What defines a significant weight change is a matter of debate. In the elderly population, involuntary weight loss of 5% in 6 months is associated with increased mortality (14), and intentional weight loss of 5% in the obese population significantly reduces cardiovascular risk (15). However, in the underweight population, it is unclear how much weight gain is necessary to have a significant impact on outcome. A prospective study of an aggressive nutritional support program in 203 patients with COPD has shown that a weight gain of 2 kg over 8 weeks in nutritionally depleted patients was associated with improvement in long-term outcomes (7). In addition, a small study of 30 LVRS patients revealed that a 5% increase in BMI was associated with improved health-related quality of life, dyspnea scores, and lung function (17). On the basis of these data, we chose a threshold of a 5% increase in BMI in 6 months to be considered clinically significant for our analysis.
Cachexia is a common systemic manifestation of COPD, affecting 20–35% of patients (18, 19). The underlying mechanisms are unclear, but multiple factors have been implicated, including increased REE (4, 20), elevated systemic inflammation (5), derangement of anabolic hormone metabolism (21, 22), and muscle disuse atrophy. Sergi and colleagues found that REE was 10% higher in patients with COPD than in normal subjects similar in age, height, and weight (20). Similarly, Schols and colleagues found that REE, when adjusted for fat-free mass, was higher in patients with COPD who lost weight compared with those whose weight remained stable (23). Serum levels of TNF-α are higher in cachectic patients with COPD compared with noncachectic patients with COPD and healthy control subjects (24, 25), and elevations in IL-1 and IL-6 may also play a role in the development of cachexia (26, 27). Reductions in circulating levels of testosterone, growth hormone, insulin-like growth factor, and leptin have also been found in cachectic patients with COPD (21, 22, 25).

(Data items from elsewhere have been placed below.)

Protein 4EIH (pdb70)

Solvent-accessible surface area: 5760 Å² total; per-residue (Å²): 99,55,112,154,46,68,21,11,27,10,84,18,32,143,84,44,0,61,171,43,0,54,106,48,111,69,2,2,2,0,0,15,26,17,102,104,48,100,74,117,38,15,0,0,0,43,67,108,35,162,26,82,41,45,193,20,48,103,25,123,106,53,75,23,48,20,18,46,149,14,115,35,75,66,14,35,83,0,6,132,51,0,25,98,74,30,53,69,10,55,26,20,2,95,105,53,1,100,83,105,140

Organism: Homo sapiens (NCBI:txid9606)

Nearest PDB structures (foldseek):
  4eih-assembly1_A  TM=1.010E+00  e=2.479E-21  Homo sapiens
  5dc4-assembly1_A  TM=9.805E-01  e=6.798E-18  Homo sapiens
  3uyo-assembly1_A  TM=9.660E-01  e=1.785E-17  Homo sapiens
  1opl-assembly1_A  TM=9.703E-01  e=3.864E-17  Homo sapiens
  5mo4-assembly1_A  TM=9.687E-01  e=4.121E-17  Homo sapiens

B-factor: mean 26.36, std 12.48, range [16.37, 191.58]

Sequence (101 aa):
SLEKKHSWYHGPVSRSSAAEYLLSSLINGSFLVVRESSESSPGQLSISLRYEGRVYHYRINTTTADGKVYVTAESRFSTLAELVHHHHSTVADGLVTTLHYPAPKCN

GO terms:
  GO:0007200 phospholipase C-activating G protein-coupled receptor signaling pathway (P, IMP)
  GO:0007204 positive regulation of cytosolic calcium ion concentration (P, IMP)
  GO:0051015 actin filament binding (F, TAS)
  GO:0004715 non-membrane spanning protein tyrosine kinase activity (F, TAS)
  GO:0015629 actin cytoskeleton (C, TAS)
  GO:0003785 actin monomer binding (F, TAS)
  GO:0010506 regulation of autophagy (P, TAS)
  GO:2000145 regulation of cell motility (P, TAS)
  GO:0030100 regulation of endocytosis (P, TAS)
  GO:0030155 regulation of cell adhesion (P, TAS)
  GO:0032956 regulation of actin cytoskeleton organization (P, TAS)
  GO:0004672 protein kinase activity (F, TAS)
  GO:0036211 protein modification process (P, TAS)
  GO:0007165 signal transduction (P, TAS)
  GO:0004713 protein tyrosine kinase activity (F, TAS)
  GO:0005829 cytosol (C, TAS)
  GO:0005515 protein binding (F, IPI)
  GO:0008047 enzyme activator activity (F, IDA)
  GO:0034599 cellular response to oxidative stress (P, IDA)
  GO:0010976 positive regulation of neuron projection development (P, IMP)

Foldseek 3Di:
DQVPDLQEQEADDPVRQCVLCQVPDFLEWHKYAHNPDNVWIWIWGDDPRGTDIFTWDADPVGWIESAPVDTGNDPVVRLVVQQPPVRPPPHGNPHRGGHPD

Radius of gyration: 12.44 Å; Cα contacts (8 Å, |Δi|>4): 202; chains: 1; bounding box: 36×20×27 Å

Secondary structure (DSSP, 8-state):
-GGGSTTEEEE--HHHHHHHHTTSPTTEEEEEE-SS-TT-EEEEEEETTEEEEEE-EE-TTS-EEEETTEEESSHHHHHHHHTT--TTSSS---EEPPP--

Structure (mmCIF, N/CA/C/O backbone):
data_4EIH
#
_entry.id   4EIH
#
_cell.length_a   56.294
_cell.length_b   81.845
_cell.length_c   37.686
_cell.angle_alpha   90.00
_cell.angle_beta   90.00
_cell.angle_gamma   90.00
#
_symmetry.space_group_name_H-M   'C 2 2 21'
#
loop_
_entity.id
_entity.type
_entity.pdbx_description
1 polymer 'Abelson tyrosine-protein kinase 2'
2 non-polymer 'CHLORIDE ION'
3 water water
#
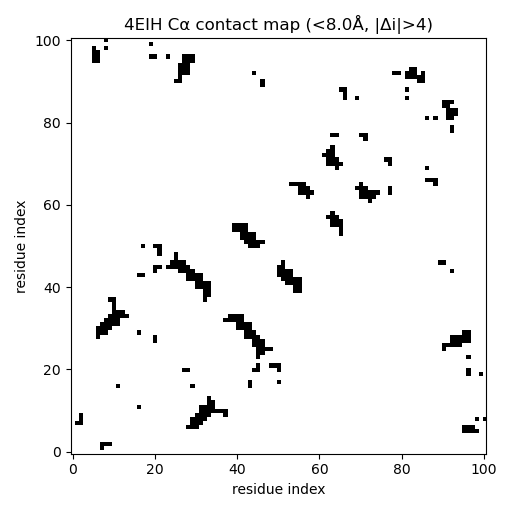loop_
_atom_site.group_PDB
_atom_site.id
_atom_site.type_symbol
_atom_site.label_atom_id
_atom_site.label_alt_id
_atom_site.label_comp_id
_atom_site.label_asym_id
_atom_site.label_entity_id
_atom_site.label_seq_id
_atom_site.pdbx_PDB_ins_code
_atom_site.Cartn_x
_atom_site.Cartn_y
_atom_site.Cartn_z
_atom_site.occupancy
_atom_site.B_iso_or_equiv
_atom_site.auth_seq_id
_atom_site.auth_comp_id
_atom_site.auth_asym_id
_atom_site.auth_atom_id
_atom_site.pdbx_PDB_model_num
ATOM 1 N N . SER A 1 8 ? 20.516 3.603 3.661 1.00 45.06 167 SER A N 1
ATOM 2 C CA . SER A 1 8 ? 21.005 3.307 5.044 1.00 44.35 167 SER A CA 1
ATOM 3 C C . SER A 1 8 ? 20.079 3.719 6.200 1.00 42.79 167 SER A C 1
ATOM 4 O O . SER A 1 8 ? 19.752 2.877 7.021 1.00 43.18 167 SER A O 1
ATOM 7 N N . LEU A 1 9 ? 19.695 4.996 6.306 1.00 39.89 168 LEU A N 1
ATOM 8 C CA . LEU A 1 9 ? 18.863 5.405 7.450 1.00 35.87 168 LEU A CA 1
ATOM 9 C C . LEU A 1 9 ? 17.462 4.844 7.361 1.00 33.52 168 LEU A C 1
ATOM 10 O O . LEU A 1 9 ? 16.860 4.491 8.395 1.00 29.09 168 LEU A O 1
ATOM 15 N N . GLU A 1 10 ? 16.956 4.706 6.142 1.00 31.97 169 GLU A N 1
ATOM 16 C CA . GLU A 1 10 ? 15.577 4.276 5.956 1.00 31.73 169 GLU A CA 1
ATOM 17 C C . GLU A 1 10 ? 15.337 2.812 6.383 1.00 29.71 169 GLU A C 1
ATOM 18 O O . GLU A 1 10 ? 14.196 2.395 6.613 1.00 31.21 169 GLU A O 1
ATOM 24 N N . LYS A 1 11 ? 16.424 2.059 6.550 1.00 27.69 170 LYS A N 1
ATOM 25 C CA A LYS A 1 11 ? 16.320 0.696 7.052 0.50 26.38 170 LYS A CA 1
ATOM 26 C CA B LYS A 1 11 ? 16.358 0.699 7.065 0.50 26.67 170 LYS A CA 1
ATOM 27 C C . LYS A 1 11 ? 15.891 0.647 8.523 1.00 24.94 170 LYS A C 1
ATOM 28 O O . LYS A 1 11 ? 15.467 -0.424 8.996 1.00 25.90 170 LYS A O 1
ATOM 39 N N . HIS A 1 12 ? 16.017 1.766 9.269 1.00 22.76 171 HIS A N 1
ATOM 40 C CA . HIS A 1 12 ? 15.625 1.784 10.680 1.00 20.98 171 HIS A CA 1
ATOM 41 C C . HIS A 1 12 ? 14.136 2.042 10.759 1.00 20.50 171 HIS A C 1
ATOM 42 O O . HIS A 1 12 ? 13.612 2.956 10.118 1.00 20.98 171 HIS A O 1
ATOM 49 N N . SER A 1 13 ? 13.452 1.317 11.651 1.00 20.23 172 SER A N 1
ATOM 50 C CA . SER A 1 13 ? 12.020 1.511 11.806 1.00 20.78 172 SER A CA 1
ATOM 51 C C . SER A 1 13 ? 11.711 2.912 12.328 1.00 19.09 172 SER A C 1
ATOM 52 O O . SER A 1 13 ? 10.648 3.439 12.103 1.00 20.38 172 SER A O 1
ATOM 55 N N . TRP A 1 14 ? 12.667 3.531 13.017 1.00 18.53 173 TRP A N 1
ATOM 56 C CA . TRP A 1 14 ? 12.452 4.851 13.551 1.00 19.03 173 TRP A CA 1
ATOM 57 C C . TRP A 1 14 ? 12.715 5.992 12.591 1.00 18.66 173 TRP A C 1
ATOM 58 O O . TRP A 1 14 ? 12.422 7.125 12.901 1.00 19.49 173 TRP A O 1
ATOM 69 N N . TYR A 1 15 ? 13.280 5.695 11.410 1.00 18.52 174 TYR A N 1
ATOM 70 C CA . TYR A 1 15 ? 13.577 6.769 10.445 1.00 18.70 174 TYR A CA 1
ATOM 71 C C . TYR A 1 15 ? 12.465 6.856 9.428 1.00 19.26 174 TYR A C 1
ATOM 72 O O . TYR A 1 15 ? 12.342 5.958 8.594 1.00 20.45 174 TYR A O 1
ATOM 81 N N . HIS A 1 16 ? 11.689 7.931 9.460 1.00 18.66 175 HIS A N 1
ATOM 82 C CA . HIS A 1 16 ? 10.481 8.027 8.644 1.00 18.83 175 HIS A CA 1
ATOM 83 C C . HIS A 1 16 ? 10.654 8.885 7.400 1.00 19.51 175 HIS A C 1
ATOM 84 O O . HIS A 1 16 ? 9.695 9.062 6.663 1.00 20.14 175 HIS A O 1
ATOM 91 N N . GLY A 1 17 ? 11.813 9.484 7.203 1.00 18.91 176 GLY A N 1
ATOM 92 C CA . GLY A 1 17 ? 11.994 10.327 6.014 1.00 19.50 176 GLY A CA 1
ATOM 93 C C . GLY A 1 17 ? 11.288 11.659 6.190 1.00 18.19 176 GLY A C 1
ATOM 94 O O . GLY A 1 17 ? 11.091 12.125 7.327 1.00 18.02 176 GLY A O 1
ATOM 95 N N . PRO A 1 18 ? 10.867 12.287 5.067 1.00 18.46 177 PRO A N 1
ATOM 96 C CA . PRO A 1 18 ? 10.283 13.631 5.197 1.00 18.62 177 PRO A CA 1
ATOM 97 C C . PRO A 1 18 ? 8.884 13.581 5.822 1.00 18.19 177 PRO A C 1
ATOM 98 O O . PRO A 1 18 ? 7.989 12.895 5.302 1.00 18.78 177 PRO A O 1
ATOM 102 N N . VAL A 1 19 ? 8.691 14.302 6.921 1.00 18.01 178 VAL A N 1
ATOM 103 C CA . VAL A 1 19 ? 7.406 14.321 7.599 1.00 17.95 178 VAL A CA 1
ATOM 104 C C . VAL A 1 19 ? 7.246 15.707 8.200 1.00 17.79 178 VAL A C 1
ATOM 105 O O . VAL A 1 19 ? 8.168 16.169 8.935 1.00 18.61 178 VAL A O 1
ATOM 109 N N . SER A 1 20 ? 6.118 16.356 7.952 1.00 18.27 179 SER A N 1
ATOM 110 C CA . SER A 1 20 ? 5.853 17.656 8.550 1.00 18.14 179 SER A CA 1
ATOM 111 C C . SER A 1 20 ? 5.658 17.560 10.066 1.00 17.92 179 SER A C 1
ATOM 112 O O . SER A 1 20 ? 5.398 16.474 10.613 1.00 18.56 179 SER A O 1
ATOM 115 N N . ARG A 1 21 ? 5.748 18.719 10.707 1.00 18.82 180 ARG A N 1
ATOM 116 C CA . ARG A 1 21 ? 5.503 18.758 12.170 1.00 19.42 180 ARG A CA 1
ATOM 117 C C . ARG A 1 21 ? 4.097 18.234 12.499 1.00 19.28 180 ARG A C 1
ATOM 118 O O . ARG A 1 21 ? 3.931 17.383 13.388 1.00 18.93 180 ARG A O 1
ATOM 126 N N . SER A 1 22 ? 3.074 18.713 11.787 1.00 19.93 181 SER A N 1
ATOM 127 C CA A SER A 1 22 ? 1.698 18.307 12.058 0.50 19.30 181 SER A CA 1
ATOM 128 C CA B SER A 1 22 ? 1.720 18.299 12.118 0.50 19.96 181 SER A CA 1
ATOM 129 C C . SER A 1 22 ? 1.458 16.837 11.767 1.00 19.19 181 SER A C 1
ATOM 130 O O . SER A 1 22 ? 0.756 16.152 12.499 1.00 19.65 181 SER A O 1
ATOM 135 N N . ALA A 1 23 ? 2.042 16.341 10.666 1.00 18.80 182 ALA A N 1
ATOM 136 C CA . ALA A 1 23 ? 1.883 14.931 10.358 1.00 18.58 182 ALA A CA 1
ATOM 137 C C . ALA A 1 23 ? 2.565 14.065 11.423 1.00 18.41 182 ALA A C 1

LVRS has numerous beneficial effects on metabolism and systemic inflammation, and can potentially reduce the processes leading to cachexia in COPD. In a study of 30 LVRS and 22 pulmonary rehabilitation patients, the LVRS group had an 8% decrease in REE adjusted for fat-free mass, compared with the rehabilitation group, which had in increase of 4.2% (17). There was also a profound decrease in respiratory muscle oxygen consumption by 44.1%, which correlated well with decreases in RV after surgery. Another study of 28 LVRS patients found significant reductions in serum levels of TNF-α, IL-6, and IL-8 after surgery, which again correlated with reductions in RV (11). Similarly, in 33 LVRS patients, the reduction in RV correlated with increases in serum ghrelin (an appetite-stimulating hormone), decreases in serum leptin (a fat-burning hormone and appetite suppressant), and increases in fat-free mass (6). In addition, all these studies demonstrated weight gain after LVRS. One study found that the reduction in RV after LVRS not only correlated with increases in BMI but was also related to improved pulmonary and cardiovascular outcomes (28). Therefore, it seems that the reduction in hyperinflation from lung volume reduction is a major mechanism responsible for the reduction in energy expenditure, systemic inflammation, and anabolic hormone metabolism, and weight gain seen after LVRS.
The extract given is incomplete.